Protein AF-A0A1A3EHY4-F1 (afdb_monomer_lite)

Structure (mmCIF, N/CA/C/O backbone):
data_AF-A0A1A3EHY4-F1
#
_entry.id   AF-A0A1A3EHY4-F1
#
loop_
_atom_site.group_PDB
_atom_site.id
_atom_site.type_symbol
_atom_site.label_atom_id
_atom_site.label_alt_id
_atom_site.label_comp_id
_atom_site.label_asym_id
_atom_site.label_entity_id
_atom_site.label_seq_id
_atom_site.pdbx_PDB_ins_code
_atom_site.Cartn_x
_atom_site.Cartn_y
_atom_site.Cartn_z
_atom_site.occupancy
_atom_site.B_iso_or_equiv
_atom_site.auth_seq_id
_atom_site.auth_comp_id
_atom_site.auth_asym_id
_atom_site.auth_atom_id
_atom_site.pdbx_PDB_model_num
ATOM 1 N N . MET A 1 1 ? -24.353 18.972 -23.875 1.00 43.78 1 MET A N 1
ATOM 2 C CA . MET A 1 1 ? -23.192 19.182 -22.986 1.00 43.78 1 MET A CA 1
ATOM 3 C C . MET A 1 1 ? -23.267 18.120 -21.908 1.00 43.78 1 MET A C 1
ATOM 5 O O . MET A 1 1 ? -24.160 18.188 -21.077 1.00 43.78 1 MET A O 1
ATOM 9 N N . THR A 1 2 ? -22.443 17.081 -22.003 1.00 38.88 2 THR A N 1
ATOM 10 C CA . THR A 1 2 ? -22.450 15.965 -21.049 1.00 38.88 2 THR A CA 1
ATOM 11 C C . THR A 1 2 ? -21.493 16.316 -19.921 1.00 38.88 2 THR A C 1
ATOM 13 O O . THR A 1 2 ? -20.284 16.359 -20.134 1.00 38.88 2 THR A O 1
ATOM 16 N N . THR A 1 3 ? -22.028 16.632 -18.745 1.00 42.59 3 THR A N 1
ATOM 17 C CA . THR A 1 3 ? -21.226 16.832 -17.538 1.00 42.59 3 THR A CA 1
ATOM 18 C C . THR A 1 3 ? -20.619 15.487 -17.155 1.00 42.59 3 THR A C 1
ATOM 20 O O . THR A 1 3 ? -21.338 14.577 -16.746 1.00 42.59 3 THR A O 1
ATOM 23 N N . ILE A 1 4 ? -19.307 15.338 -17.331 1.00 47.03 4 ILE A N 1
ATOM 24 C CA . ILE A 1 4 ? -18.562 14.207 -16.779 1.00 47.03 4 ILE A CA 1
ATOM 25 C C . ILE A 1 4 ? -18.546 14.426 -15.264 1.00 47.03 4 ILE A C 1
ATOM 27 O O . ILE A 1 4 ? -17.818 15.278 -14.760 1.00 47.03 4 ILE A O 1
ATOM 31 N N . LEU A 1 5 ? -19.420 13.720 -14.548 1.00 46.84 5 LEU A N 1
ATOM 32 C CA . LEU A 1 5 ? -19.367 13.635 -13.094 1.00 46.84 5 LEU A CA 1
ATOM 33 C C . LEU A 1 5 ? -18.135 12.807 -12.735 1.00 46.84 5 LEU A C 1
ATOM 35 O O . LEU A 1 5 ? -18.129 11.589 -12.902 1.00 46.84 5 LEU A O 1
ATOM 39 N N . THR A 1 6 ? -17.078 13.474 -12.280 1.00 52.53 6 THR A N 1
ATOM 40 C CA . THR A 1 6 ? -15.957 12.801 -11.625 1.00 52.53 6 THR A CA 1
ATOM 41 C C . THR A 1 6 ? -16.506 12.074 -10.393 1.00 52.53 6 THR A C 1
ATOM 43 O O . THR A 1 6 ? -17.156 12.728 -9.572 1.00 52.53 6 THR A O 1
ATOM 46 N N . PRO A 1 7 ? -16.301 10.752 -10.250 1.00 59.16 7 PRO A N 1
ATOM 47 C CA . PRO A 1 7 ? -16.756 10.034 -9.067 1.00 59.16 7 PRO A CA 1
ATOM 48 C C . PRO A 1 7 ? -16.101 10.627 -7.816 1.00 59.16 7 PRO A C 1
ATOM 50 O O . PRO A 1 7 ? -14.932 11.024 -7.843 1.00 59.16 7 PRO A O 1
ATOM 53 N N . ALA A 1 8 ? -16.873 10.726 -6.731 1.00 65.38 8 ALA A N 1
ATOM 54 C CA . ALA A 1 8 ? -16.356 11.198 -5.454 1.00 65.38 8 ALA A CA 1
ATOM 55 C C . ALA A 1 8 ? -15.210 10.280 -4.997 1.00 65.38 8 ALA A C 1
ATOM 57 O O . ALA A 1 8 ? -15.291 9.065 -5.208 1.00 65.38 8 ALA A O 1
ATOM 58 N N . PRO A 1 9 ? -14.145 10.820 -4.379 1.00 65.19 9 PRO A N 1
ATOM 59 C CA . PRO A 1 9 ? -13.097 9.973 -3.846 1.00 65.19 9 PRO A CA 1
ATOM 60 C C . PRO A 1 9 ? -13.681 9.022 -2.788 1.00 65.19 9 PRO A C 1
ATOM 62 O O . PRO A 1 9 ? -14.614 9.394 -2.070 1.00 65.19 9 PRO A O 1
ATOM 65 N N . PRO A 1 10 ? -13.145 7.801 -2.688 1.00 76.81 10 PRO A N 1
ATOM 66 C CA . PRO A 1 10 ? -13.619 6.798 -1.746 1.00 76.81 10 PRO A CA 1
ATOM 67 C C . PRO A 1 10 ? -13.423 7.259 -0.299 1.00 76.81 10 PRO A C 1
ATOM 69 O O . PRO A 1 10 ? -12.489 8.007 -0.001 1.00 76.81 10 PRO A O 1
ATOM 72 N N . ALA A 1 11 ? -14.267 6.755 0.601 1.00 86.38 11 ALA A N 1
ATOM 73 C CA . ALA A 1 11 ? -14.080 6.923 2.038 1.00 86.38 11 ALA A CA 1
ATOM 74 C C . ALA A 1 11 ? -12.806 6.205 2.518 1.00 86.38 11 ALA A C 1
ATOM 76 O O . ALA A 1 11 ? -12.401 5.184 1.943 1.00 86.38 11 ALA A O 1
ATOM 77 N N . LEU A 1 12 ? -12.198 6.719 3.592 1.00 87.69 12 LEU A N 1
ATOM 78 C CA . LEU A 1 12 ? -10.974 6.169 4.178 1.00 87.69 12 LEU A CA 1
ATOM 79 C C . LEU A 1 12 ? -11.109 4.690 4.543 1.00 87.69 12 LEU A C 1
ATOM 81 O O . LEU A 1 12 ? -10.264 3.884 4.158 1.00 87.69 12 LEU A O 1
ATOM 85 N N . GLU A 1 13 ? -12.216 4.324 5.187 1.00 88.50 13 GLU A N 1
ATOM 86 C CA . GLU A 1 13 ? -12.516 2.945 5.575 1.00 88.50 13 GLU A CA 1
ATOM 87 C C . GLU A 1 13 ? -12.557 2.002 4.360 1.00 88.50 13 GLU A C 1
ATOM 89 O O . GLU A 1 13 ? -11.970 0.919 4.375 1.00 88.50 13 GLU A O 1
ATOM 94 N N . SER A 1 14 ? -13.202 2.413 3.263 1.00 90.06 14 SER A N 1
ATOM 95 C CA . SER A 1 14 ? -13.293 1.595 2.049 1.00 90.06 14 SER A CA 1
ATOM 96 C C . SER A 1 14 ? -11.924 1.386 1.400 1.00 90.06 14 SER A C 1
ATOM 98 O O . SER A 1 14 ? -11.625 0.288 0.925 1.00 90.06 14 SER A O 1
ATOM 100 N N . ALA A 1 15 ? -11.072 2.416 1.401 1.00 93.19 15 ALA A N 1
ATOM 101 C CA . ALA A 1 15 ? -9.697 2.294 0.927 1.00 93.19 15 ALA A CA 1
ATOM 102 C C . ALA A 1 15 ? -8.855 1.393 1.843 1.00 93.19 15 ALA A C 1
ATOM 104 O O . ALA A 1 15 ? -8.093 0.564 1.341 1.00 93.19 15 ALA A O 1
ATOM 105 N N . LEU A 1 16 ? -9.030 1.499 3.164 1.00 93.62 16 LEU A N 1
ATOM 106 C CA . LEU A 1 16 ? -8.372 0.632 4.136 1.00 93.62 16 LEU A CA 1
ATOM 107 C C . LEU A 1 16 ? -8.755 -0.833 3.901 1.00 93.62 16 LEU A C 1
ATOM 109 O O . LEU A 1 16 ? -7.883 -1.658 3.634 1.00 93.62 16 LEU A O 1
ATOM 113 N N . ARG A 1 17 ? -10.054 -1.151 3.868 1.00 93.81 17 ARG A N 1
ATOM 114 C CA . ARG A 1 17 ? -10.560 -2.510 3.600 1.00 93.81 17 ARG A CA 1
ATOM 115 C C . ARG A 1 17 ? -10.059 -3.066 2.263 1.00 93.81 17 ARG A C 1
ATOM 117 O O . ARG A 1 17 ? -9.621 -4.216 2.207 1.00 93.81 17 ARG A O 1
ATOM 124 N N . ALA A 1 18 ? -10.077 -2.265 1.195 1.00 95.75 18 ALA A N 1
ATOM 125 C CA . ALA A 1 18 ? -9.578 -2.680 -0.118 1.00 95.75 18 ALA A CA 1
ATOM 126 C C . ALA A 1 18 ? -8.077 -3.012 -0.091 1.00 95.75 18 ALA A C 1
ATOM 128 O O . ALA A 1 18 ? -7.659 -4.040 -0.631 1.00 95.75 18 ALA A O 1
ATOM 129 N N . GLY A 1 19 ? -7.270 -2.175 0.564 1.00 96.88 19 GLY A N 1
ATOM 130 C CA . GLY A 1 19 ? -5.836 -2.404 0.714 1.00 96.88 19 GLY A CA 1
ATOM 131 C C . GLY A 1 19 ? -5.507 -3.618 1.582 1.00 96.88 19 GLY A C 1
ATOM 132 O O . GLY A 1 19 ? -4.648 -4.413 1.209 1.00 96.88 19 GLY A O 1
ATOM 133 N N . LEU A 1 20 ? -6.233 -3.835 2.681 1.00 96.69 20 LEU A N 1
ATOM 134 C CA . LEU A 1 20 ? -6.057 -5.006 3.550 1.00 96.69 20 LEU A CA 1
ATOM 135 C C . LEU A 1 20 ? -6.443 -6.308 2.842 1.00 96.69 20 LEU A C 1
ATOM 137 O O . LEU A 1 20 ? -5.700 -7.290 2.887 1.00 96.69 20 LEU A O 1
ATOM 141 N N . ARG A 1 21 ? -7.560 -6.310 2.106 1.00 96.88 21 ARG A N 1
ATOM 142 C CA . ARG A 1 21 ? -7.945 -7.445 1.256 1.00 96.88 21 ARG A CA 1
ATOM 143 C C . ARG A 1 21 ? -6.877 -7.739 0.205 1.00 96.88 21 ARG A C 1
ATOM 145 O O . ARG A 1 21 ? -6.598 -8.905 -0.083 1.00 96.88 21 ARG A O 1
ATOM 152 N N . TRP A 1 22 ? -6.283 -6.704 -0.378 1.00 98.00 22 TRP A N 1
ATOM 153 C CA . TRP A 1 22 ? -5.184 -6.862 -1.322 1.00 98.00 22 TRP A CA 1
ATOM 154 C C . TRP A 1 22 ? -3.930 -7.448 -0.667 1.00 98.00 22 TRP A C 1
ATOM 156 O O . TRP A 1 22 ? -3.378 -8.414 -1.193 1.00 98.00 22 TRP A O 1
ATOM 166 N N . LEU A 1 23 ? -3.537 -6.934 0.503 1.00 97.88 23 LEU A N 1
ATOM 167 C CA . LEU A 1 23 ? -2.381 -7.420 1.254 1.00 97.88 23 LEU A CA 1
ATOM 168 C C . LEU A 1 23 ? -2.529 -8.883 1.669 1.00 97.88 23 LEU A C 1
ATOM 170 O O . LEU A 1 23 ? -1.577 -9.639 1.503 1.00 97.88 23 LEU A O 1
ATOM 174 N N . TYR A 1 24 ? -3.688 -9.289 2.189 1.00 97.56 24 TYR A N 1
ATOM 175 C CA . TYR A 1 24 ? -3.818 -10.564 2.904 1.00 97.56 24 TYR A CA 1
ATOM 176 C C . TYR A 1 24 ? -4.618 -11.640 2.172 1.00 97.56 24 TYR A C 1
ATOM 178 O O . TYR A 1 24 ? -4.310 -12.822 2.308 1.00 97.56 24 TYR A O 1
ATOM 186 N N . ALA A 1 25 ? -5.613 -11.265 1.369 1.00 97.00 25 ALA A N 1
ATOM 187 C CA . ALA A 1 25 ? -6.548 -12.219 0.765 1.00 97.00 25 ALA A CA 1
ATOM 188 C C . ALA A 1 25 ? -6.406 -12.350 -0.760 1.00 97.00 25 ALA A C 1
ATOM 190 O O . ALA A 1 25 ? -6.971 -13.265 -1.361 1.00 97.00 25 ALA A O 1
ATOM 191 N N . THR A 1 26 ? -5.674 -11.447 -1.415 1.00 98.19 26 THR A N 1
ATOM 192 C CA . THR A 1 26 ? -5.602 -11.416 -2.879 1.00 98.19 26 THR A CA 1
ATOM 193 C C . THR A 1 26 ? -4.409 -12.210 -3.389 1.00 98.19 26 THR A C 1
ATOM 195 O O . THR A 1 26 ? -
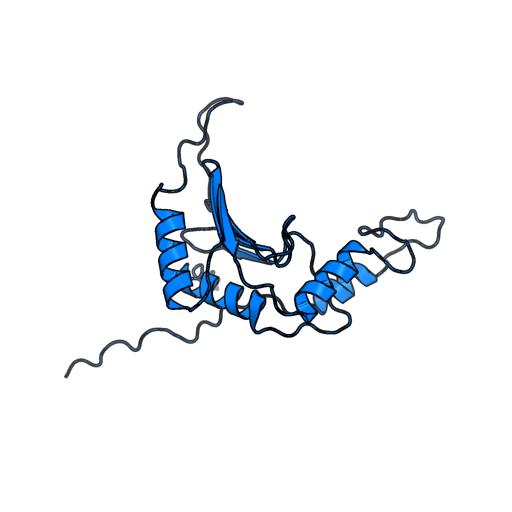3.256 -11.777 -3.336 1.00 98.19 26 THR A O 1
ATOM 198 N N . LYS A 1 27 ? -4.698 -13.387 -3.947 1.00 98.56 27 LYS A N 1
ATOM 199 C CA . LYS A 1 27 ? -3.701 -14.191 -4.649 1.00 98.56 27 LYS A CA 1
ATOM 200 C C . LYS A 1 27 ? -3.288 -13.501 -5.952 1.00 98.56 27 LYS A C 1
ATOM 202 O O . LYS A 1 27 ? -4.118 -13.233 -6.810 1.00 98.56 27 LYS A O 1
ATOM 207 N N . GLN A 1 28 ? -1.990 -13.278 -6.106 1.00 98.62 28 GLN A N 1
ATOM 208 C CA . GLN A 1 28 ? -1.375 -12.721 -7.307 1.00 98.62 28 GLN A CA 1
ATOM 209 C C . GLN A 1 28 ? -1.069 -13.827 -8.328 1.00 98.62 28 GLN A C 1
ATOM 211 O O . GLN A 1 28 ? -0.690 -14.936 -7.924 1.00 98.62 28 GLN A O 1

========================================

Here the job is to set down exactly the lines of the material above that fall between the one with "ATOM 133 N N" and the one with "ATOM 168 C C", inclusive, and nothing beyond them.

Task result |
ATOM 133 N N . LEU A 1 20 ? -6.233 -3.835 2.681 1.00 96.69 20 LEU A N 1
ATOM 134 C CA . LEU A 1 20 ? -6.057 -5.006 3.550 1.00 96.69 20 LEU A CA 1
ATOM 135 C C . LEU A 1 20 ? -6.443 -6.308 2.842 1.00 96.69 20 LEU A C 1
ATOM 137 O O . LEU A 1 20 ? -5.700 -7.290 2.887 1.00 96.69 20 LEU A O 1
ATOM 141 N N . ARG A 1 21 ? -7.560 -6.310 2.106 1.00 96.88 21 ARG A N 1
ATOM 142 C CA . ARG A 1 21 ? -7.945 -7.445 1.256 1.00 96.88 21 ARG A CA 1
ATOM 143 C C . ARG A 1 21 ? -6.877 -7.739 0.205 1.00 96.88 21 ARG A C 1
ATOM 145 O O . ARG A 1 21 ? -6.598 -8.905 -0.083 1.00 96.88 21 ARG A O 1
ATOM 152 N N . TRP A 1 22 ? -6.283 -6.704 -0.378 1.00 98.00 22 TRP A N 1
ATOM 153 C CA . TRP A 1 22 ? -5.184 -6.862 -1.322 1.00 98.00 22 TRP A CA 1
ATOM 154 C C . TRP A 1 22 ? -3.930 -7.448 -0.667 1.00 98.00 22 TRP A C 1
ATOM 156 O O . TRP A 1 22 ? -3.378 -8.414 -1.193 1.00 98.00 22 TRP A O 1
ATOM 166 N N . LEU A 1 23 ? -3.537 -6.934 0.503 1.00 97.88 23 LEU A N 1
ATOM 167 C CA . LEU A 1 23 ? -2.381 -7.420 1.254 1.00 97.88 23 LEU A CA 1
ATOM 168 C C . LEU A 1 23 ? -2.529 -8.883 1.669 1.00 97.88 23 LEU A C 1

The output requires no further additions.